Cash and cash equivalents, end of period                                   $ 12,996,274     $  18,755,907
                                                                           ===============  ===============

Supplemental disclosure of cash flow information:
    Cash paid (refunded) for income taxes                                  $     60,643     $    (582,120)
                                                                           ===============  ===============

</TABLE>

The accompanying notes are an integral part of these consolidated financial
statements.


<PAGE>


              XIONICS DOCUMENT TECHNOLOGIES, INC. AND SUBSIDIARIES
                   NOTES TO CONSOLIDATED FINANCIAL STATEMENTS
                                  (UNAUDITED)


1.  BASIS OF PRESENTATION

     The consolidated financial statements of Xionics Document Technologies,
Inc. and subsidiaries ("the Company") presented herein have been prepared
pursuant to the rules of the Securities and Exchange Commission for quarterly
reports on Form 10-Q and do not include all of the information and note
disclosures required by generally accepted accounting principles. These
statements should be read in conjunction with the audited consolidated
financial statements and notes thereto for the year ended June 30, 1998,
included in the Company's annual report on Form 10-K.

     The consolidated financial statements and notes herein are unaudited, but
in the opinion of management, include all the adjustments (consisting only of
normal, recurring adjustments) necessary to present fairly the consolidated
financial position, results of operations and cash flows of the Company and its
subsidiaries.

     The results of operations for the interim periods shown herein are not
necessarily indicative of the results to be expected for any future interim
period or for the entire year.


2.  SUMMARY OF SIGNIFICaNT ACCOUNTING POLICIES

     The accompanying consolidated financial statements reflect the application
of certain accounting policies described in this and other notes to these
condensed consolidated financial statements.
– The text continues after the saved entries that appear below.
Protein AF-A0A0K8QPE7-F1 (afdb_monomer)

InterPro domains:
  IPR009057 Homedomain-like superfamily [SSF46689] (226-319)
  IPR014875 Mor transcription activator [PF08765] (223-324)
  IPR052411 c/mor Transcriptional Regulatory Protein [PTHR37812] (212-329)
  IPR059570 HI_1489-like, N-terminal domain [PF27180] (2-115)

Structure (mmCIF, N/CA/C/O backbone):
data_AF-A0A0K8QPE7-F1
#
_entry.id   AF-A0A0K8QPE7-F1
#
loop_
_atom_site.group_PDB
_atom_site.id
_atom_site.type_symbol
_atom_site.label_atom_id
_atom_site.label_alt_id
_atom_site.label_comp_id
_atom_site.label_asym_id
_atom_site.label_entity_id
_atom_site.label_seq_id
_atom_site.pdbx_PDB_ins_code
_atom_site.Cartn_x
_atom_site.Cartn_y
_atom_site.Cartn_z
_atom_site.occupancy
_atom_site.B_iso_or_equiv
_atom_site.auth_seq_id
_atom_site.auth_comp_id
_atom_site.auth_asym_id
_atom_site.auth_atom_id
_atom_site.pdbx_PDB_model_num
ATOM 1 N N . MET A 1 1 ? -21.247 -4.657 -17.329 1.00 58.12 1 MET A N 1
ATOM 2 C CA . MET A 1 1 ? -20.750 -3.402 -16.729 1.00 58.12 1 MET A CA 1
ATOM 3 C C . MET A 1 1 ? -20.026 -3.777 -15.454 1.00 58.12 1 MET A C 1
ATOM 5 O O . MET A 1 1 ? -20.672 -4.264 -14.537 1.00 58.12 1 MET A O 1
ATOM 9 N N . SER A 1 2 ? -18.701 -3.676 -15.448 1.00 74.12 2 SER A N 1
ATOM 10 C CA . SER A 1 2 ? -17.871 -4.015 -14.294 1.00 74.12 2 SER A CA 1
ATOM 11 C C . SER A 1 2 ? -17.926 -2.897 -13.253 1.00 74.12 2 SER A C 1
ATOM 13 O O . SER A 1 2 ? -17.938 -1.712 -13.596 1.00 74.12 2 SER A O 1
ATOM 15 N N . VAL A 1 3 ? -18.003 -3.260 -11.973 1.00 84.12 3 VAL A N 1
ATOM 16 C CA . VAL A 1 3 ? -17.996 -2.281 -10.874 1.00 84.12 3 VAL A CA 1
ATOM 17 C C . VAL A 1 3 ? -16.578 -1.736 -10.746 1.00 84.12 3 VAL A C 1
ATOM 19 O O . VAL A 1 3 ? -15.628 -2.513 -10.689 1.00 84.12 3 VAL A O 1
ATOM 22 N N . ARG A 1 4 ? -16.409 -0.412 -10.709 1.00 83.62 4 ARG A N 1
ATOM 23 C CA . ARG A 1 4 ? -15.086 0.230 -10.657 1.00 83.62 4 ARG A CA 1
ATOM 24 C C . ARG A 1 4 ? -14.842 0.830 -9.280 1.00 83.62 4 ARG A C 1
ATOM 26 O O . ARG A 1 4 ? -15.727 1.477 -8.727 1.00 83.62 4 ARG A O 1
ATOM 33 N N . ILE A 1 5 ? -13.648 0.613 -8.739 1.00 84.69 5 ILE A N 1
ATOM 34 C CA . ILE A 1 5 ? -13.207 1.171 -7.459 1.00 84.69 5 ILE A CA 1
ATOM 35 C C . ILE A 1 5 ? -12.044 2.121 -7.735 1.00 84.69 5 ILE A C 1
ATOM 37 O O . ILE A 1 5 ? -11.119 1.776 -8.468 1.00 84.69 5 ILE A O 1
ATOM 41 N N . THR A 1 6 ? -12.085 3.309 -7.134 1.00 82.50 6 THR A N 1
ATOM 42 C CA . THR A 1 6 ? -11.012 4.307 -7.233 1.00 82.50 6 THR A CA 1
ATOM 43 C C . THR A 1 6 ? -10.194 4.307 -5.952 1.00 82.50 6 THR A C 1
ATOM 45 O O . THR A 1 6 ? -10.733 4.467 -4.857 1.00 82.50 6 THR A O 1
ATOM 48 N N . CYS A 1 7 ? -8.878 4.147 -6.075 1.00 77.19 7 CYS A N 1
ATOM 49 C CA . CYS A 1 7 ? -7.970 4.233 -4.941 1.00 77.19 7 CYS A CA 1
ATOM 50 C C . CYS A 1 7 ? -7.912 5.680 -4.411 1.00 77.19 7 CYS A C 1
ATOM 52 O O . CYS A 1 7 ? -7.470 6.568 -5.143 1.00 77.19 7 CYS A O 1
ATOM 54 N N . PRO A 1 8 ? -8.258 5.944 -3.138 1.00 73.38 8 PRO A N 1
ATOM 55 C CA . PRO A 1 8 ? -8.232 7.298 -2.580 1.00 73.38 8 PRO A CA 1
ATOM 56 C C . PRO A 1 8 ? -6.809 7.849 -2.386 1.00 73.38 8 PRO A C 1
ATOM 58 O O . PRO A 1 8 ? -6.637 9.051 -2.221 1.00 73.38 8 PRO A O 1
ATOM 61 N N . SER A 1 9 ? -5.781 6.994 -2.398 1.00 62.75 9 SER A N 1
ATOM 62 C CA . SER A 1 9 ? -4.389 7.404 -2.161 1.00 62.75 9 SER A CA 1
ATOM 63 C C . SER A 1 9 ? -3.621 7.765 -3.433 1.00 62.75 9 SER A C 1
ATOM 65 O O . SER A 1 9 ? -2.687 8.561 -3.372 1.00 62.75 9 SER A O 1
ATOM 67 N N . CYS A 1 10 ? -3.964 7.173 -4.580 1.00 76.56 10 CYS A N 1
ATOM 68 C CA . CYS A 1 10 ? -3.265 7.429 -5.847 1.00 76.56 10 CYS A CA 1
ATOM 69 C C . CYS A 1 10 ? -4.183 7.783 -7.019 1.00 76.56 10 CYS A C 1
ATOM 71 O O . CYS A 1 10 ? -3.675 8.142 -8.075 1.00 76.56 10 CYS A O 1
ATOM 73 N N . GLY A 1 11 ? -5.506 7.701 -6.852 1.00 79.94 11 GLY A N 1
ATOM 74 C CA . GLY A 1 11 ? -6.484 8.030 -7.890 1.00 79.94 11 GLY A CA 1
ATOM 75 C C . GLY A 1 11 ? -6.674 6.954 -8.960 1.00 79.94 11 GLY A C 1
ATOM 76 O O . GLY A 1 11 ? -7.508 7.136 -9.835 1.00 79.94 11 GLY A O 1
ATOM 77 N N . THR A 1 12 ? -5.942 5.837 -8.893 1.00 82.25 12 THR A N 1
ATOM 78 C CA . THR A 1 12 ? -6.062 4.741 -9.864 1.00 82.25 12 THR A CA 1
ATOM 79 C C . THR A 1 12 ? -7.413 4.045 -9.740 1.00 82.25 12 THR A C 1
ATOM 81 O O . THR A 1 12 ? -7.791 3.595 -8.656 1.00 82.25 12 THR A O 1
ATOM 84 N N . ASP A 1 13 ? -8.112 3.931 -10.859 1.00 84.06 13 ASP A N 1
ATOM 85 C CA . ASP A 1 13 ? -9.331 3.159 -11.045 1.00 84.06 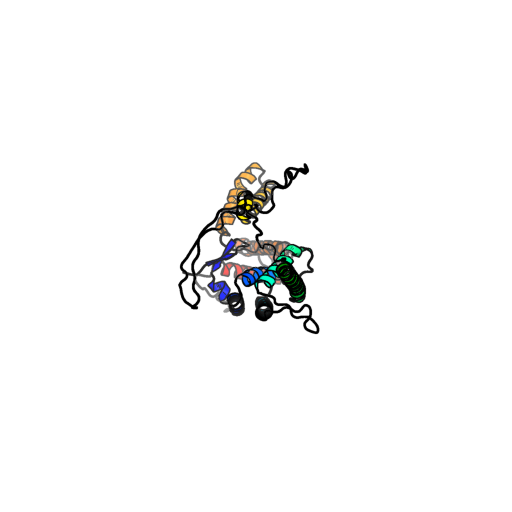13 ASP A CA 1
ATOM 86 C C . ASP A 1 13 ? -9.016 1.707 -11.429 1.00 84.06 13 ASP A C 1
ATOM 88 O O . ASP A 1 13 ? -8.177 1.439 -12.285 1.00 84.06 13 ASP A O 1
ATOM 92 N N . PHE A 1 14 ? -9.693 0.749 -10.799 1.00 83.44 14 PHE A N 1
ATOM 93 C CA . PHE A 1 14 ? -9.559 -0.672 -11.121 1.00 83.44 14 PHE A CA 1
ATOM 94 C C . PHE A 1 14 ? -10.923 -1.377 -11.097 1.00 83.44 14 PHE A C 1
ATOM 96 O O . PHE A 1 14 ? -11.803 -1.000 -10.314 1.00 83.44 14 PHE A O 1
ATOM 103 N N . PRO A 1 15 ? -11.142 -2.394 -11.954 1.00 83.81 15 PRO A N 1
ATOM 104 C CA . PRO A 1 15 ? -12.352 -3.202 -11.894 1.00 83.81 15 PRO A CA 1
ATOM 105 C C . PRO A 1 15 ? -12.342 -4.037 -10.606 1.00 83.81 15 PRO A C 1
ATOM 107 O O . PRO A 1 15 ? -11.383 -4.755 -10.319 1.00 83.81 15 PRO A O 1
ATOM 110 N N . ALA A 1 16 ? -13.411 -3.935 -9.818 1.00 79.75 16 ALA A N 1
ATOM 111 C CA . ALA A 1 16 ? -13.544 -4.566 -8.506 1.00 79.75 16 ALA A CA 1
ATOM 112 C C . ALA A 1 16 ? -13.360 -6.086 -8.579 1.00 79.75 16 ALA A C 1
ATOM 114 O O . ALA A 1 16 ? -12.709 -6.682 -7.722 1.00 79.75 16 ALA A O 1
ATOM 115 N N . GLU A 1 17 ? -13.887 -6.702 -9.638 1.00 79.44 17 GLU A N 1
ATOM 116 C CA . GLU A 1 17 ? -13.729 -8.128 -9.909 1.00 79.44 17 GLU A CA 1
ATOM 117 C C . GLU A 1 17 ? -12.258 -8.548 -10.020 1.00 79.44 17 GLU A C 1
ATOM 119 O O . GLU A 1 17 ? -11.885 -9.545 -9.413 1.00 79.44 17 GLU A O 1
ATOM 124 N N . ALA A 1 18 ? -11.392 -7.768 -10.678 1.00 77.19 18 ALA A N 1
ATOM 125 C CA . ALA A 1 18 ? -9.973 -8.105 -10.811 1.00 77.19 18 ALA A CA 1
ATOM 126 C C . ALA A 1 18 ? -9.252 -8.106 -9.457 1.00 77.19 18 ALA A C 1
ATOM 128 O O . ALA A 1 18 ? -8.376 -8.934 -9.221 1.00 77.19 18 ALA A O 1
ATOM 129 N N . GLY A 1 19 ? -9.655 -7.216 -8.546 1.00 72.56 19 GLY A N 1
ATOM 130 C CA . GLY A 1 19 ? -9.136 -7.192 -7.182 1.00 72.56 19 GLY A CA 1
ATOM 131 C C . GLY A 1 19 ? -9.613 -8.369 -6.330 1.00 72.56 19 GLY A C 1
ATOM 132 O O . GLY A 1 19 ? -8.905 -8.764 -5.413 1.00 72.56 19 GLY A O 1
ATOM 133 N N . LEU A 1 20 ? -10.785 -8.940 -6.627 1.00 77.50 20 LEU A N 1
ATOM 134 C CA . LEU A 1 20 ? -11.432 -9.993 -5.837 1.00 77.50 20 LEU A CA 1
ATOM 135 C C . LEU A 1 20 ? -11.361 -11.386 -6.472 1.00 77.50 20 LEU A C 1
ATOM 137 O O . LEU A 1 20 ? -11.886 -12.328 -5.889 1.00 77.50 20 LEU A O 1
ATOM 141 N N . VAL A 1 21 ? -10.745 -11.561 -7.642 1.00 78.56 21 VAL A N 1
ATOM 142 C CA . VAL A 1 21 ? -10.579 -12.890 -8.263 1.00 78.56 21 VAL A CA 1
ATOM 143 C C . VAL A 1 21 ? -9.715 -13.794 -7.381 1.00 78.56 21 VAL A C 1
ATOM 145 O O . VAL A 1 21 ? -10.066 -14.955 -7.157 1.00 78.56 21 VAL A O 1
ATOM 148 N N . GLU A 1 22 ? -8.637 -13.240 -6.826 1.00 79.81 22 GLU A N 1
ATOM 149 C CA . GLU A 1 22 ? -7.688 -13.960 -5.980 1.00 79.81 22 GLU A CA 1
ATOM 150 C C . GLU A 1 22 ? -8.303 -14.424 -4.653 1.00 79.81 22 GLU A C 1
ATOM 152 O O . GLU A 1 22 ? -8.989 -13.676 -3.950 1.00 79.81 22 GLU A O 1
ATOM 157 N N . GLY A 1 23 ? -8.005 -15.666 -4.257 1.00 84.00 23 GLY A N 1
ATOM 158 C CA . GLY A 1 23 ? -8.595 -16.281 -3.063 1.00 84.00 23 GLY A CA 1
ATOM 159 C C . GLY A 1 23 ? -8.273 -15.537 -1.762 1.00 84.00 23 GLY A C 1
ATOM 160 O O . GLY A 1 23 ? -9.136 -15.405 -0.894 1.00 84.00 23 GLY A O 1
ATOM 161 N N . ASP A 1 24 ? -7.054 -15.004 -1.632 1.00 86.19 24 ASP A N 1
ATOM 162 C CA . ASP A 1 24 ? -6.664 -14.184 -0.477 1.00 86.19 24 ASP A CA 1
ATOM 163 C C . ASP A 1 24 ? -7.404 -12.843 -0.432 1.00 86.19 24 ASP A C 1
ATOM 165 O O . ASP A 1 24 ? -7.728 -12.363 0.652 1.00 86.19 24 ASP A O 1
ATOM 169 N N . ALA A 1 25 ? -7.713 -12.247 -1.587 1.00 85.19 25 ALA A N 1
ATOM 170 C CA . ALA A 1 25 ? -8.438 -10.983 -1.641 1.00 85.19 25 ALA A CA 1
ATOM 171 C C . ALA A 1 25 ? -9.894 -11.153 -1.211 1.00 85.19 25 ALA A C 1
ATOM 173 O O . ALA A 1 25 ? -10.409 -10.336 -0.448 1.00 85.19 25 ALA A O 1
ATOM 174 N N . LYS A 1 26 ? -10.531 -12.263 -1.611 1.00 87.06 26 LYS A N 1
ATOM 175 C CA . LYS A 1 26 ? -11.866 -12.640 -1.119 1.00 87.06 26 LYS A CA 1
ATOM 176 C C . LYS A 1 26 ? -11.873 -12.831 0.391 1.00 87.06 26 LYS A C 1
ATOM 178 O O . LYS A 1 26 ? -12.768 -12.328 1.061 1.00 87.06 26 LYS A O 1
ATOM 183 N N . ARG A 1 27 ? -10.862 -13.520 0.934 1.00 89.75 27 ARG A N 1
ATOM 184 C CA . ARG A 1 27 ? -10.716 -13.701 2.386 1.00 89.75 27 ARG A CA 1
ATOM 185 C C . ARG A 1 27 ? -10.540 -12.370 3.109 1.00 89.75 27 ARG A C 1
ATOM 187 O O . ARG A 1 27 ? -11.201 -12.149 4.116 1.00 89.75 27 ARG A O 1
ATOM 194 N N . LEU A 1 28 ? -9.702 -11.475 2.583 1.00 90.81 28 LEU A N 1
ATOM 195 C CA . LEU A 1 28 ? -9.509 -10.139 3.150 1.00 90.81 28 LEU A CA 1
ATOM 196 C C . LEU A 1 28 ? -10.827 -9.354 3.177 1.00 90.81 28 LEU A C 1
ATOM 198 O O . LEU A 1 28 ? -11.183 -8.783 4.203 1.00 90.81 28 LEU A O 1
ATOM 202 N N . GLY A 1 29 ? -11.562 -9.367 2.062 1.00 89.75 29 GLY A N 1
ATOM 203 C CA . GLY A 1 29 ? -12.872 -8.729 1.956 1.00 89.75 29 GLY A CA 1
ATOM 204 C C . GLY A 1 29 ? -13.899 -9.317 2.926 1.00 89.75 29 GLY A C 1
ATOM 205 O O . GLY A 1 29 ? -14.642 -8.560 3.539 1.00 89.75 29 GLY A O 1
ATOM 206 N N . ALA A 1 30 ? -13.906 -10.639 3.117 1.00 91.06 30 ALA A N 1
ATOM 207 C CA . ALA A 1 30 ? -14.803 -11.308 4.058 1.00 91.06 30 ALA A CA 1
ATOM 208 C C . ALA A 1 30 ? -14.527 -10.911 5.516 1.00 91.06 30 ALA A C 1
ATOM 210 O O . ALA A 1 30 ? -15.469 -10.617 6.246 1.00 91.06 30 ALA A O 1
ATOM 211 N N . VAL A 1 31 ? -13.251 -10.843 5.922 1.00 92.94 31 VAL A N 1
ATOM 212 C CA . VAL A 1 31 ? -12.878 -10.367 7.265 1.00 92.94 31 VAL A CA 1
ATOM 213 C C . VAL A 1 31 ? -13.325 -8.918 7.450 1.00 92.94 31 VAL A C 1
ATOM 215 O O . VAL A 1 31 ? -14.020 -8.613 8.409 1.00 92.94 31 VAL A O 1
ATOM 218 N N . LEU A 1 32 ? -13.014 -8.035 6.496 1.00 92.06 32 LEU A N 1
ATOM 219 C CA . LEU A 1 32 ? -13.408 -6.623 6.566 1.00 92.06 32 LEU A CA 1
ATOM 220 C C . LEU A 1 32 ? -14.928 -6.421 6.601 1.00 92.06 32 LEU A C 1
ATOM 222 O O . LEU A 1 32 ? -15.394 -5.499 7.262 1.00 92.06 32 LEU A O 1
ATOM 226 N N . ALA A 1 33 ? -15.694 -7.262 5.904 1.00 90.62 33 ALA A N 1
ATOM 227 C CA . ALA A 1 33 ? -17.153 -7.194 5.890 1.00 90.62 33 ALA A CA 1
ATOM 228 C C . ALA A 1 33 ? -17.792 -7.621 7.223 1.00 90.62 33 ALA A C 1
ATOM 230 O O . ALA A 1 33 ? -18.894 -7.173 7.525 1.00 90.62 33 ALA A O 1
ATOM 231 N N . GLY A 1 34 ? -17.122 -8.477 8.002 1.00 89.62 34 GLY A N 1
ATOM 232 C CA . GLY A 1 34 ? -17.580 -8.891 9.331 1.00 89.62 34 GLY A CA 1
ATOM 233 C C . GLY A 1 34 ? -17.245 -7.896 10.446 1.00 89.62 34 GLY A C 1
ATOM 234 O O . GLY A 1 34 ? -17.803 -7.995 11.532 1.00 89.62 34 GLY A O 1
ATOM 235 N N . MET A 1 35 ? -16.348 -6.941 10.191 1.00 91.12 35 MET A N 1
ATOM 236 C CA . MET A 1 35 ? -15.895 -5.971 11.186 1.00 91.12 35 MET A CA 1
ATOM 237 C C . MET A 1 35 ? -16.841 -4.771 11.298 1.00 91.12 35 MET A C 1
ATOM 239 O O . MET A 1 35 ? -17.440 -4.331 10.316 1.00 91.12 35 MET A O 1
ATOM 243 N N . GLU A 1 36 ? -16.879 -4.160 12.485 1.00 89.94 36 GLU A N 1
ATOM 244 C CA . GLU A 1 36 ? -17.539 -2.867 12.682 1.00 89.94 36 GLU A CA 1
ATOM 245 C C . GLU A 1 36 ? -16.951 -1.817 11.708 1.00 89.94 36 GLU A C 1
ATOM 247 O O . GLU A 1 36 ? -15.720 -1.691 11.623 1.00 89.94 36 GLU A O 1
ATOM 252 N N . PRO A 1 37 ? -17.770 -1.017 10.992 1.00 86.75 37 PRO A N 1
ATOM 253 C CA . PRO A 1 37 ? -17.288 -0.133 9.924 1.00 86.75 37 PRO A CA 1
ATOM 254 C C . PRO A 1 37 ? -16.219 0.874 10.366 1.00 86.75 37 PRO A C 1
ATOM 256 O O . PRO A 1 37 ? -15.314 1.212 9.595 1.00 86.75 37 PRO A O 1
ATOM 259 N N . VAL A 1 38 ? -16.311 1.347 11.613 1.00 89.19 38 VAL A N 1
ATOM 260 C CA . VAL A 1 38 ? -15.336 2.266 12.217 1.00 89.19 38 VAL A CA 1
ATOM 261 C C . VAL A 1 38 ? -13.967 1.591 12.331 1.00 89.19 38 VAL A C 1
ATOM 263 O O . VAL A 1 38 ? -12.953 2.154 11.911 1.00 89.19 38 VAL A O 1
ATOM 266 N N . LEU A 1 39 ? -13.940 0.347 12.814 1.00 91.75 39 LEU A N 1
ATOM 267 C CA . LEU A 1 39 ? -12.715 -0.428 12.962 1.00 91.75 39 LEU A CA 1
ATOM 268 C C . LEU A 1 39 ? -12.154 -0.862 11.605 1.00 91.75 39 LEU A C 1
ATOM 270 O O . LEU A 1 39 ? -10.953 -0.733 11.386 1.00 91.75 39 LEU A O 1
ATOM 274 N N . GLY A 1 40 ? -12.997 -1.315 10.672 1.00 90.31 40 GLY A N 1
ATOM 275 C CA . GLY A 1 40 ? -12.563 -1.744 9.338 1.00 90.31 40 GLY A CA 1
ATOM 276 C C . GLY A 1 40 ? -11.819 -0.645 8.567 1.00 90.31 40 GLY A C 1
ATOM 277 O O . GLY A 1 40 ? -10.780 -0.900 7.949 1.00 90.31 40 GLY A O 1
ATOM 278 N N . ARG A 1 41 ? -12.283 0.611 8.668 1.00 87.50 41 ARG A N 1
ATOM 279 C CA . ARG A 1 41 ? -11.604 1.771 8.064 1.00 87.50 41 ARG A CA 1
ATOM 280 C C . ARG A 1 41 ? -10.220 2.012 8.669 1.00 87.50 41 ARG A C 1
ATOM 282 O O . ARG A 1 41 ? -9.263 2.228 7.923 1.00 87.50 41 ARG A O 1
ATOM 289 N N . ALA A 1 42 ? -10.111 1.978 9.996 1.00 90.19 42 ALA A N 1
ATOM 290 C CA . ALA A 1 42 ? -8.844 2.165 10.698 1.00 90.19 42 ALA A CA 1
ATOM 291 C C . ALA A 1 42 ? -7.872 0.999 10.424 1.00 90.19 42 ALA A C 1
ATOM 293 O O . ALA A 1 42 ? -6.682 1.211 10.182 1.00 90.19 42 ALA A O 1
ATOM 294 N N . ALA A 1 43 ? -8.385 -0.231 10.370 1.00 92.94 43 ALA A N 1
ATOM 295 C CA . ALA A 1 43 ? -7.609 -1.450 10.177 1.00 92.94 43 ALA A CA 1
ATOM 296 C C . ALA A 1 43 ? -6.882 -1.497 8.819 1.00 92.94 43 ALA A C 1
ATOM 298 O O . ALA A 1 43 ? -5.730 -1.929 8.748 1.00 92.94 43 ALA A O 1
ATOM 299 N N . LEU A 1 44 ? -7.494 -0.985 7.746 1.00 90.06 44 LEU A N 1
ATOM 300 C CA . LEU A 1 44 ? -6.829 -0.878 6.440 1.00 90.06 44 LEU A CA 1
ATOM 301 C C . LEU A 1 44 ? -5.600 0.042 6.479 1.00 90.06 44 LEU A C 1
ATOM 303 O O . LEU A 1 44 ? -4.564 -0.284 5.903 1.00 90.06 44 LEU A O 1
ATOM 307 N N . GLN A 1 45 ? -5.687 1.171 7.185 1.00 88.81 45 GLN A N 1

(a)  Principles of Consolidation

     The accompanying consolidated financial statements reflect the accounts of
the Company and its wholly owned subsidiaries. All material intercompany
accounts and transactions have been eliminated in consolidation.

(b)  Contract Receivable

     The Company had an outstanding contract receivable of $10,556,448 and
$9,927,416 at September 30, 1998 and June 30, 1998, respectively, from a
significant customer. The contract receivable represents an agreement entered
into by the Company and the customer whereby the Company licensed certain of
its page description technology, including its version of the PostScript page
description language, to the customer. This contract requires that the Company
perform customer support in configuring its technology to the customer
specifications. The Company follows contract accounting in recognizing revenue
on this contract using the percentage of completion method.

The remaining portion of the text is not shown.